Anheuser-Busch InBev will close one of its nine breweries in Russia

Anheuser-Busch InBev will close one of its nine breweries in Russia

The Russian division of Anheuser-Busch InBev is to close one of its nine breweries in the country, as a result of “drastic changes” in the beer market.

SUN InBev confirmed to just-drinks earlier today (8 August) that it will close its facility in Kursk, 500km south of Moscow, at some point in the coming months. The unit blamed the tough trading environment for brewers in the country for the move.

“In recent years,” the company said in a statement, “some drastic changes have put extra pressure on the beer industry and thwarted its growth. These changes include the quadrupling of the excise tax since 2009 and various legislative restrictions and bans, making beer industry regulation in Russia now one of the toughest in the world.”

Between 2008 and 2011, Russia's beer industry fell by 17.5% in volume terms, according to SUN InBev. The first six months of 2012 has seen volumes drop by a further 5%.

Stuart MacFarlane, A-B InBev's zone president for Central & Eastern Europe, added: “We do not see any other option in the current beer market conditions.

“In the context of further legislative restrictions, tax burden increase and ongoing industry decline, SUN InBev needs to take measures. Acting now will help maintain our competitiveness and ensure the long-term, sustainable success of our organisation in Russia.”

Production will be moved to the division's other sites in European Russia, with around 225 job losses expected.
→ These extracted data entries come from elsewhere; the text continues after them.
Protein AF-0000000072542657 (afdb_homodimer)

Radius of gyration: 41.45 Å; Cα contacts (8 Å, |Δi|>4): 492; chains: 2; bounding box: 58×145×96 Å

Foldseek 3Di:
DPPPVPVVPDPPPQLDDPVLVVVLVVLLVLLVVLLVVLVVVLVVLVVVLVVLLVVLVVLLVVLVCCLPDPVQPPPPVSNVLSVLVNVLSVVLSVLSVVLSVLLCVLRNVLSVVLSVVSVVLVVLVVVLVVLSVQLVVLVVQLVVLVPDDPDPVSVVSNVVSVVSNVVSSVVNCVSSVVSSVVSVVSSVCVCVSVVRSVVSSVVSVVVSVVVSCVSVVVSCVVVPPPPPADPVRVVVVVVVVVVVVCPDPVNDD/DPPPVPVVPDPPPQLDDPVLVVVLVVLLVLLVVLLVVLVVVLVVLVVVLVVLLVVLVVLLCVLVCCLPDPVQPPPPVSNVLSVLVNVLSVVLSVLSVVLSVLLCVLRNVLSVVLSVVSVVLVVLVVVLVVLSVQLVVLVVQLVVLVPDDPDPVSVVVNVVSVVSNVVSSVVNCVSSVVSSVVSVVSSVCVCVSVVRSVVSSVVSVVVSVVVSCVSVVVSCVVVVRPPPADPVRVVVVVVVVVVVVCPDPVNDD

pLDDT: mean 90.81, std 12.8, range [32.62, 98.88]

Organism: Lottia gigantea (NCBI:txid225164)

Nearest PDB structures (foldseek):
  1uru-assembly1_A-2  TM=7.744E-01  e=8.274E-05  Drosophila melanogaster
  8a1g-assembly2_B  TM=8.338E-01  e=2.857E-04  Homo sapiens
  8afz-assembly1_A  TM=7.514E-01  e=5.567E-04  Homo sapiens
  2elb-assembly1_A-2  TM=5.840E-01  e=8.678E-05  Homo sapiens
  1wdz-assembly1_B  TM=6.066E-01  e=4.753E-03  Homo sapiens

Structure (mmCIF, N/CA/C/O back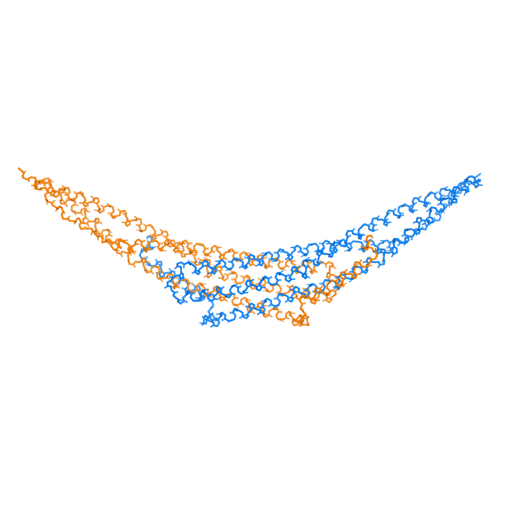bone):
data_AF-0000000072542657-model_v1
#
loop_
_entity.id
_entity.type
_entity.pdbx_description
1 polymer 'BAR domain-containing protein'
#
loop_
_atom_site.group_PDB
_atom_site.id
_atom_site.type_symbol
_atom_site.label_atom_id
_atom_site.label_alt_id
_atom_site.label_comp_id
_atom_site.label_asym_id
_atom_site.label_entity_id
_atom_site.label_seq_id
_atom_site.pdbx_PDB_ins_code
_atom_site.Cartn_x
_atom_site.Cartn_y
_atom_site.Cartn_z
_atom_site.occupancy
_atom_site.B_iso_or_equiv
_atom_site.auth_seq_id
_atom_site.auth_comp_id
_atom_site.auth_asym_id
_atom_site.auth_atom_id
_atom_site.pdbx_PDB_model_num
ATOM 1 N N . MET A 1 1 ? 28.375 70.812 43.281 1 33.03 1 MET A N 1
ATOM 2 C CA . MET A 1 1 ? 27.562 70.062 42.312 1 33.03 1 MET A CA 1
ATOM 3 C C . MET A 1 1 ? 27.156 68.688 42.812 1 33.03 1 MET A C 1
ATOM 5 O O . MET A 1 1 ? 28 67.812 43.031 1 33.03 1 MET A O 1
ATOM 9 N N . SER A 1 2 ? 26.172 68.562 43.75 1 33.94 2 SER A N 1
ATOM 10 C CA . SER A 1 2 ? 25.734 67.438 44.562 1 33.94 2 SER A CA 1
ATOM 11 C C . SER A 1 2 ? 25.344 66.25 43.719 1 33.94 2 SER A C 1
ATOM 13 O O . SER A 1 2 ? 24.531 66.375 42.781 1 33.94 2 SER A O 1
ATOM 15 N N . TRP A 1 3 ? 26.234 65.25 43.344 1 39.41 3 TRP A N 1
ATOM 16 C CA . TRP A 1 3 ? 26.141 63.938 42.719 1 39.41 3 TRP A CA 1
ATOM 17 C C . TRP A 1 3 ? 25.031 63.125 43.344 1 39.41 3 TRP A C 1
ATOM 19 O O . TRP A 1 3 ? 25.125 62.75 44.531 1 39.41 3 TRP A O 1
ATOM 29 N N . ASN A 1 4 ? 23.75 63.562 43.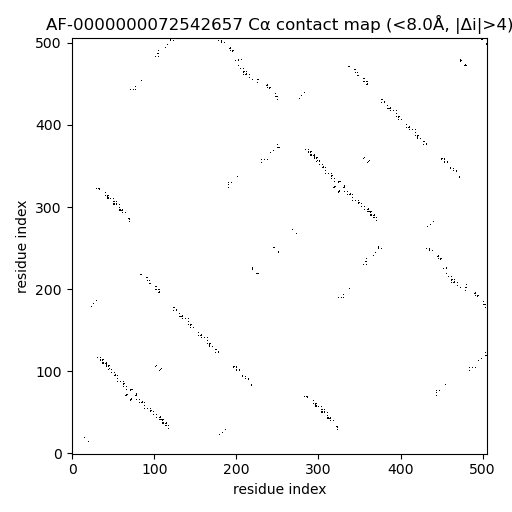375 1 40.38 4 ASN A N 1
ATOM 30 C CA . ASN A 1 4 ? 22.688 62.75 43.938 1 40.38 4 ASN A CA 1
ATOM 31 C C . ASN A 1 4 ? 22.641 61.344 43.281 1 40.38 4 ASN A C 1
ATOM 33 O O . ASN A 1 4 ? 22.297 61.25 42.125 1 40.38 4 ASN A O 1
ATOM 37 N N . PRO A 1 5 ? 23.344 60.375 43.625 1 45.75 5 PRO A N 1
ATOM 38 C CA . PRO A 1 5 ? 23.469 59 43.156 1 45.75 5 PRO A CA 1
ATOM 39 C C . PRO A 1 5 ? 22.125 58.312 42.938 1 45.75 5 PRO A C 1
ATOM 41 O O . PRO A 1 5 ? 22.047 57.281 42.281 1 45.75 5 PRO A O 1
ATOM 44 N N . PHE A 1 6 ? 21.234 58.719 43.875 1 43.47 6 PHE A N 1
ATOM 45 C CA . PHE A 1 6 ? 19.984 57.969 43.906 1 43.47 6 PHE A CA 1
ATOM 46 C C . PHE A 1 6 ? 19.062 58.469 42.781 1 43.47 6 PHE A C 1
ATOM 48 O O . PHE A 1 6 ? 17.828 58.438 42.938 1 43.47 6 PHE A O 1
ATOM 55 N N . SER A 1 7 ? 19.391 59.469 41.969 1 40.34 7 SER A N 1
ATOM 56 C CA . SER A 1 7 ? 18.469 59.656 40.844 1 40.34 7 SER A CA 1
ATOM 57 C C . SER A 1 7 ? 18.062 58.312 40.219 1 40.34 7 SER A C 1
ATOM 59 O O . SER A 1 7 ? 18.844 57.719 39.469 1 40.34 7 SER A O 1
ATOM 61 N N . ARG A 1 8 ? 17.484 57.5 41.031 1 45.34 8 ARG A N 1
ATOM 62 C CA . ARG A 1 8 ? 16.812 56.312 40.5 1 45.34 8 ARG A CA 1
ATOM 63 C C . ARG A 1 8 ? 16.125 56.625 39.156 1 45.34 8 ARG A C 1
ATOM 65 O O . ARG A 1 8 ? 15.203 57.438 39.094 1 45.34 8 ARG A O 1
ATOM 72 N N . ALA A 1 9 ? 16.797 56.656 38.094 1 43.72 9 ALA A N 1
ATOM 73 C CA . ALA A 1 9 ? 16.25 56.75 36.719 1 43.72 9 ALA A CA 1
ATOM 74 C C . ALA A 1 9 ? 14.898 56.062 36.656 1 43.72 9 ALA A C 1
ATOM 76 O O . ALA A 1 9 ? 14.711 54.969 37.219 1 43.72 9 ALA A O 1
ATOM 77 N N . ALA A 1 10 ? 13.781 56.656 36.562 1 46.75 10 ALA A N 1
ATOM 78 C CA . ALA A 1 10 ? 12.414 56.156 36.312 1 46.75 10 ALA A CA 1
ATOM 79 C C . ALA A 1 10 ? 12.422 54.875 35.5 1 46.75 10 ALA A C 1
ATOM 81 O O . ALA A 1 10 ? 13.234 54.719 34.594 1 46.75 10 ALA A O 1
ATOM 82 N N . PRO A 1 11 ? 11.977 53.75 35.938 1 47.59 11 PRO A N 1
ATOM 83 C CA . PRO A 1 11 ? 11.883 52.469 35.188 1 47.59 11 PRO A CA 1
ATOM 84 C C . PRO A 1 11 ? 11.531 52.719 33.719 1 47.59 11 PRO A C 1
ATOM 86 O O . PRO A 1 11 ? 10.609 53.469 33.406 1 47.59 11 PRO A O 1
ATOM 89 N N . ARG A 1 12 ? 12.492 52.719 32.781 1 54 12 ARG A N 1
ATOM 90 C CA . ARG A 1 12 ? 12.359 52.875 31.328 1 54 12 ARG A CA 1
ATOM 91 C C . ARG A 1 12 ? 11.047 52.281 30.828 1 54 12 ARG A C 1
ATOM 93 O O . ARG A 1 12 ? 10.742 51.125 31.125 1 54 12 ARG A O 1
ATOM 100 N N . LYS A 1 13 ? 9.984 53.062 30.734 1 57.72 13 LYS A N 1
ATOM 101 C CA . LYS A 1 13 ? 8.672 52.625 30.25 1 57.72 13 LYS A CA 1
ATOM 102 C C . LYS A 1 13 ? 8.789 51.75 29.016 1 57.72 13 LYS A C 1
ATOM 104 O O . LYS A 1 13 ? 9.289 52.188 27.969 1 57.72 13 LYS A O 1
ATOM 109 N N . SER A 1 14 ? 8.898 50.562 29.203 1 66.75 14 SER A N 1
ATOM 110 C CA . SER A 1 14 ? 8.93 49.625 28.078 1 66.75 14 SER A CA 1
ATOM 111 C C . SER A 1 14 ? 7.664 49.75 27.234 1 66.75 14 SER A C 1
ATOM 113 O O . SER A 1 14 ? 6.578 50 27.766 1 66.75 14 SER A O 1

“Some employees will continue working at the brewery to ensure technical maintenance and industrial safety norms,” a spokesperson for SUN InBev told just-drinks.

“Some employees will be offered job in other breweries. All in all, we expect that nearly 50 people (of the 275 currently employed at the site) will continue working in the company.
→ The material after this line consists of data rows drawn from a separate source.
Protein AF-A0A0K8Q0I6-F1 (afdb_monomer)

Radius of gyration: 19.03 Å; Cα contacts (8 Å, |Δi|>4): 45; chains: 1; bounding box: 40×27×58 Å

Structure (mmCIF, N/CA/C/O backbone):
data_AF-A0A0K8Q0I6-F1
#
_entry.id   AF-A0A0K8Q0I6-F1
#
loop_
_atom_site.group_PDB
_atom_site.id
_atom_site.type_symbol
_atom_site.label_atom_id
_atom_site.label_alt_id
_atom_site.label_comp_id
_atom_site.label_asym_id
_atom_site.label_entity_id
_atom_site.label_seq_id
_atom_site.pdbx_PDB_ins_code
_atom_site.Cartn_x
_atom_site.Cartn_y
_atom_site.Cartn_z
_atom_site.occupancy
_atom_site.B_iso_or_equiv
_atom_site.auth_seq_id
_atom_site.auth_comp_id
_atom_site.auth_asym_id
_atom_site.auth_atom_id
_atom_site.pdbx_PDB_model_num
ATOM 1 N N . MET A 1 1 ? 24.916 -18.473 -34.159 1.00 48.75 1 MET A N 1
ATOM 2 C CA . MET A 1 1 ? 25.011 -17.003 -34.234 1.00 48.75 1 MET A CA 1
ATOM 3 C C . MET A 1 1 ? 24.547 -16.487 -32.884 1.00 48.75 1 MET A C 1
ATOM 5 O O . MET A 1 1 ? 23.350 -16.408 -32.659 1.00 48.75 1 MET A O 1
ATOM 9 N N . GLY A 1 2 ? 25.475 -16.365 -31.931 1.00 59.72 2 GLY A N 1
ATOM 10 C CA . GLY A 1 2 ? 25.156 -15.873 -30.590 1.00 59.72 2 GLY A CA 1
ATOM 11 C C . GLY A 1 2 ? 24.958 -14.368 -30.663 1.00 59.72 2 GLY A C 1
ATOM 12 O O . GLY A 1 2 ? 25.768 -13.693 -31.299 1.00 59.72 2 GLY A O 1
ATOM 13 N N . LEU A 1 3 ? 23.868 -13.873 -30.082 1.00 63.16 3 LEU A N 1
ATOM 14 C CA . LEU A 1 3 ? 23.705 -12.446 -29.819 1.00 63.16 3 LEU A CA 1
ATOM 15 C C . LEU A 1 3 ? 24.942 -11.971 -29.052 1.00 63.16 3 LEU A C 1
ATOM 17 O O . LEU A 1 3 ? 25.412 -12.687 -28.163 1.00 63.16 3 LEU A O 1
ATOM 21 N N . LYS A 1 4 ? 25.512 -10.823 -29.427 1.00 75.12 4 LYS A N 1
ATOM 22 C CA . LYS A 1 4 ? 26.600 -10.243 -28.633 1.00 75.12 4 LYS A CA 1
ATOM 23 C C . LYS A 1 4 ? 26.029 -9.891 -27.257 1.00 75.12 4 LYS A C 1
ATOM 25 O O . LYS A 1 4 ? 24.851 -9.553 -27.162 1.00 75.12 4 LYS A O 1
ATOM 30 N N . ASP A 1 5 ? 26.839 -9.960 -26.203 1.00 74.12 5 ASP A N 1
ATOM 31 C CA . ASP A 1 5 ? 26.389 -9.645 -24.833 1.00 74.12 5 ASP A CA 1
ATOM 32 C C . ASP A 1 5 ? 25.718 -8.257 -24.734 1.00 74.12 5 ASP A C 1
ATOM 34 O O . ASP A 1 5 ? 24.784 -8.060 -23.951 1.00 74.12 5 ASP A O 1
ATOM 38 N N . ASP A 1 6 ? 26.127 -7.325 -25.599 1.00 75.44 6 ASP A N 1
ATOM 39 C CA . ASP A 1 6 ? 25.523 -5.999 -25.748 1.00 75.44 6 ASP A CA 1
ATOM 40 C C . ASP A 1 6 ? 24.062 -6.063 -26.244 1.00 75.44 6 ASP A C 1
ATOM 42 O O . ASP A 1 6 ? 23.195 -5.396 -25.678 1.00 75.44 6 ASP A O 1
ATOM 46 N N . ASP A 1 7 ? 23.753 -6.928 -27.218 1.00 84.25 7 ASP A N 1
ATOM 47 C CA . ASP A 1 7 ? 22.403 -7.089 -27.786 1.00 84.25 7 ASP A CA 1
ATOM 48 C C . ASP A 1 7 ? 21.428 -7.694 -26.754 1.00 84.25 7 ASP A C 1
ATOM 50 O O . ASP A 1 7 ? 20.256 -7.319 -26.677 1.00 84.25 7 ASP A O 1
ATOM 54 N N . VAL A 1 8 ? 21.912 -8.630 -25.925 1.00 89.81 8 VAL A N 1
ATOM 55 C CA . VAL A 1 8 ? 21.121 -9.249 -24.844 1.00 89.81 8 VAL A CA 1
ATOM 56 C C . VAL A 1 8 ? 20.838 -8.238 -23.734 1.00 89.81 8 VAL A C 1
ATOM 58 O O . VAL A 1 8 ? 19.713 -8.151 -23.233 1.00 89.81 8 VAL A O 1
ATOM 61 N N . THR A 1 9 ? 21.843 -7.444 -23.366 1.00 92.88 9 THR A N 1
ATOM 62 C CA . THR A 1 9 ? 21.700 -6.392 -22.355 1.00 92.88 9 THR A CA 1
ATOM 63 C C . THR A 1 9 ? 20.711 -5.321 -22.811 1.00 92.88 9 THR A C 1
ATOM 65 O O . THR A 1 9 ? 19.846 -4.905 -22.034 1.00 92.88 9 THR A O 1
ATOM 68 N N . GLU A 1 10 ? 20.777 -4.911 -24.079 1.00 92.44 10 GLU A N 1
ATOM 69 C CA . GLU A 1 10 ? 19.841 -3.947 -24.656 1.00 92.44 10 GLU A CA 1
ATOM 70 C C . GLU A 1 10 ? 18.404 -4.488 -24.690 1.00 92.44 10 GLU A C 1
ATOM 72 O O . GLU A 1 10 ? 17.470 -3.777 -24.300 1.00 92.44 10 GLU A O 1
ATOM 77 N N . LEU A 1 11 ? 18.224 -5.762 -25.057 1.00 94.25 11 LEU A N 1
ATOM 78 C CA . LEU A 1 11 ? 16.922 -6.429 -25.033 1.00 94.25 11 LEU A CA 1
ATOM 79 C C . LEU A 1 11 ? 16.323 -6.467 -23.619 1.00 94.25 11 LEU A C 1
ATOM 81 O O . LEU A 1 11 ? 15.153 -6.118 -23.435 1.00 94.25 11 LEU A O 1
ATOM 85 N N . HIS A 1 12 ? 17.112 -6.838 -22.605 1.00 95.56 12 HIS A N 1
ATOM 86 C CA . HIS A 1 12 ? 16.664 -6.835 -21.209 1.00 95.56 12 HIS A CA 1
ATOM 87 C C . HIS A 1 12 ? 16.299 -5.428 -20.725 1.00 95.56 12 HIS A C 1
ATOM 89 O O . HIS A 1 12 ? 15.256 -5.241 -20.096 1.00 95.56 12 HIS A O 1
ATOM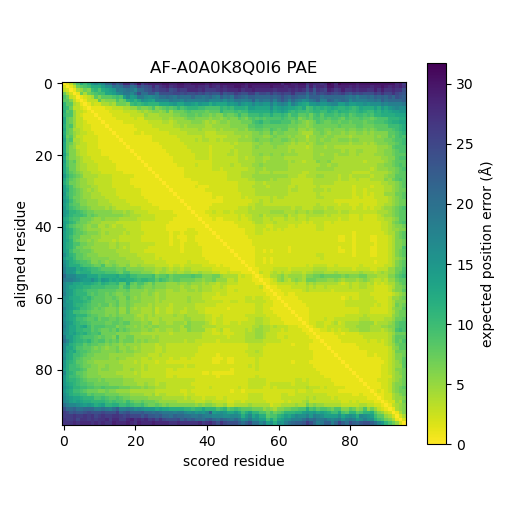 95 N N . ALA A 1 13 ? 17.119 -4.425 -21.048 1.00 95.62 13 ALA A N 1
ATOM 96 C CA . ALA A 1 13 ? 16.849 -3.041 -20.681 1.00 95.62 13 ALA A CA 1
ATOM 97 C C . ALA A 1 13 ? 15.568 -2.515 -21.347 1.00 95.62 13 ALA A C 1
ATOM 99 O O . ALA A 1 13 ? 14.782 -1.814 -20.706 1.00 95.62 13 ALA A O 1
ATOM 100 N N . HIS A 1 14 ? 15.327 -2.864 -22.614 1.00 96.12 14 HIS A N 1
ATOM 101 C CA . HIS A 1 14 ? 14.087 -2.525 -23.306 1.00 96.12 14 HIS A CA 1
ATOM 102 C C . HIS A 1 14 ? 12.874 -3.192 -22.647 1.00 96.12 14 HIS A C 1
ATOM 104 O O . HIS A 1 14 ? 11.914 -2.499 -22.311 1.00 96.12 14 HIS A O 1
ATOM 110 N N . GLY A 1 15 ? 12.938 -4.502 -22.389 1.00 97.06 15 GLY A N 1
ATOM 111 C CA . GLY A 1 15 ? 11.865 -5.233 -21.711 1.00 97.06 15 GLY A CA 1
ATOM 112 C C . GLY A 1 15 ? 11.539 -4.655 -20.332 1.00 97.06 15 GLY A C 1
ATOM 113 O O . GLY A 1 15 ? 10.370 -4.430 -20.017 1.00 97.06 15 GLY A O 1
ATOM 114 N N . TRP A 1 16 ? 12.565 -4.325 -19.541 1.00 97.25 16 TRP A N 1
ATOM 115 C CA . TRP A 1 16 ? 12.391 -3.686 -18.236 1.00 97.25 16 TRP A CA 1
ATOM 116 C C . TRP A 1 16 ? 11.714 -2.316 -18.336 1.00 97.25 16 TRP A C 1
ATOM 118 O O . TRP A 1 16 ? 10.780 -2.044 -17.586 1.00 97.25 16 TRP A O 1
ATOM 128 N N . ARG A 1 17 ? 12.133 -1.459 -19.279 1.00 97.50 17 ARG A N 1
ATOM 129 C CA . ARG A 1 17 ? 11.503 -0.142 -19.485 1.00 97.50 17 ARG A CA 1
ATOM 130 C C . ARG A 1 17 ? 10.033 -0.269 -19.871 1.00 97.50 17 ARG A C 1
ATOM 132 O O . ARG A 1 17 ? 9.212 0.477 -19.344 1.00 97.50 17 ARG A O 1
ATOM 139 N N . THR A 1 18 ? 9.697 -1.214 -20.745 1.00 97.81 18 THR A N 1
ATOM 140 C CA . THR A 1 18 ? 8.307 -1.467 -21.146 1.00 97.81 18 THR A CA 1
ATOM 141 C C . THR A 1 18 ? 7.465 -1.943 -19.964 1.00 97.81 18 THR A C 1
ATOM 143 O O . THR A 1 18 ? 6.371 -1.424 -19.748 1.00 97.81 18 THR A O 1
ATOM 146 N N . LEU A 1 19 ? 7.983 -2.873 -19.156 1.00 98.00 19 LEU A N 1
ATOM 147 C CA . LEU A 1 19 ? 7.300 -3.341 -17.950 1.00 98.00 19 LEU A CA 1
ATOM 148 C C . LEU A 1 19 ? 7.108 -2.212 -16.928 1.00 98.00 19 LEU A C 1
ATOM 150 O O . LEU A 1 19 ? 6.010 -2.050 -16.403 1.00 98.00 19 LEU A O 1
ATOM 154 N N . ALA A 1 20 ? 8.147 -1.416 -16.671 1.00 96.81 20 ALA A N 1
ATOM 155 C CA . ALA A 1 20 ? 8.086 -0.294 -15.738 1.00 96.81 20 ALA A CA 1
ATOM 156 C C . ALA A 1 20 ? 7.077 0.775 -16.192 1.00 96.81 20 ALA A C 1
ATOM 158 O O . ALA A 1 20 ? 6.322 1.291 -15.371 1.00 96.81 20 ALA A O 1
ATOM 159 N N . ALA A 1 21 ? 7.019 1.071 -17.495 1.00 97.50 21 ALA A N 1
ATOM 160 C CA . ALA A 1 21 ? 6.034 1.991 -18.055 1.00 97.50 21 ALA A CA 1
ATOM 161 C C . ALA A 1 21 ? 4.602 1.453 -17.907 1.00 97.50 21 ALA A C 1
ATOM 163 O O . ALA A 1 21 ? 3.719 2.185 -17.470 1.00 97.50 21 ALA A O 1
ATOM 164 N N . LEU A 1 22 ? 4.375 0.171 -18.215 1.00 98.19 22 LEU A N 1
ATOM 165 C CA . LEU A 1 22 ? 3.064 -0.462 -18.053 1.00 98.19 22 LEU A CA 1
ATOM 166 C C . LEU A 1 22 ? 2.618 -0.477 -16.585 1.00 98.19 22 LEU A C 1
ATOM 168 O O . LEU A 1 22 ? 1.478 -0.128 -16.291 1.00 98.19 22 LEU A O 1
ATOM 172 N N . TYR A 1 23 ? 3.520 -0.845 -15.673 1.00 96.00 23 TYR A N 1
ATOM 173 C CA . TYR A 1 23 ? 3.259 -0.807 -14.237 1.00 96.00 23 TYR A CA 1
ATOM 174 C C . TYR A 1 23 ? 2.878 0.608 -13.787 1.00 96.00 23 TYR A C 1
ATOM 176 O O . TYR A 1 23 ? 1.847 0.774 -13.145 1.00 96.00 23 TYR A O 1
ATOM 184 N N . GLY A 1 24 ? 3.646 1.628 -14.188 1.00 95.88 24 GLY A N 1
ATOM 185 C CA . GLY A 1 24 ? 3.366 3.020 -13.829 1.00 95.88 24 GLY A CA 1
ATOM 186 C C . GLY A 1 24 ? 2.027 3.536 -14.362 1.00 95.88 24 GLY A C 1
ATOM 187 O O . GLY A 1 24 ? 1.346 4.287 -13.669 1.00 95.88 24 GLY A O 1
ATOM 188 N N . LEU A 1 25 ? 1.611 3.108 -15.560 1.00 97.50 25 LEU A N 1
ATOM 189 C CA . LEU A 1 25 ? 0.287 3.439 -16.100 1.00 97.50 25 LEU A CA 1
ATOM 190 C C . LEU A 1 25 ? -0.833 2.809 -15.264 1.00 97.50 25 LEU A C 1
ATOM 192 O O . LEU A 1 25 ? -1.773 3.499 -14.884 1.00 97.50 25 LEU A O 1
ATOM 196 N N . ILE A 1 26 ? -0.719 1.518 -14.943 1.00 96.50 26 ILE A N 1
ATOM 197 C CA . ILE A 1 26 ? -1.721 0.807 -14.136 1.00 96.50 26 ILE A CA 1
ATOM 198 C C . ILE A 1 26 ? -1.800 1.396 -12.724 1.00 96.50 26 ILE A C 1
ATOM 200 O O . ILE A 1 26 ? -2.893 1.643 -12.220 1.00 96.50 26 ILE A O 1
ATOM 204 N N . GLU A 1 27 ? -0.650 1.628 -12.091 1.00 94.44 27 GLU A N 1
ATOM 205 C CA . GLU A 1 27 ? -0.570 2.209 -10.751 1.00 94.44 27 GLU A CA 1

“We have announced that the brewery will be shut down and must now first go through the completion of a number of technological and administrative processes,” the spokesperson added. “As such, we prefer not to speculate on a precise date (for closure).”

The Kursk facility, which started production in 1975, is used for malting and brewing and has an annual capacity of 1m hectolitres. It produces the Pikur, Zhigulevskoye, Sibirskaya Korona, Tolstyak, Volzhanin, Lowenbrau and Bagbier beer brands.

SUN InBev has breweries in nine Russian cities: Klin, Volzhsky, Omsk, Perm, Ivanovo, Saransk, Novocheboksarsk and Angarsk.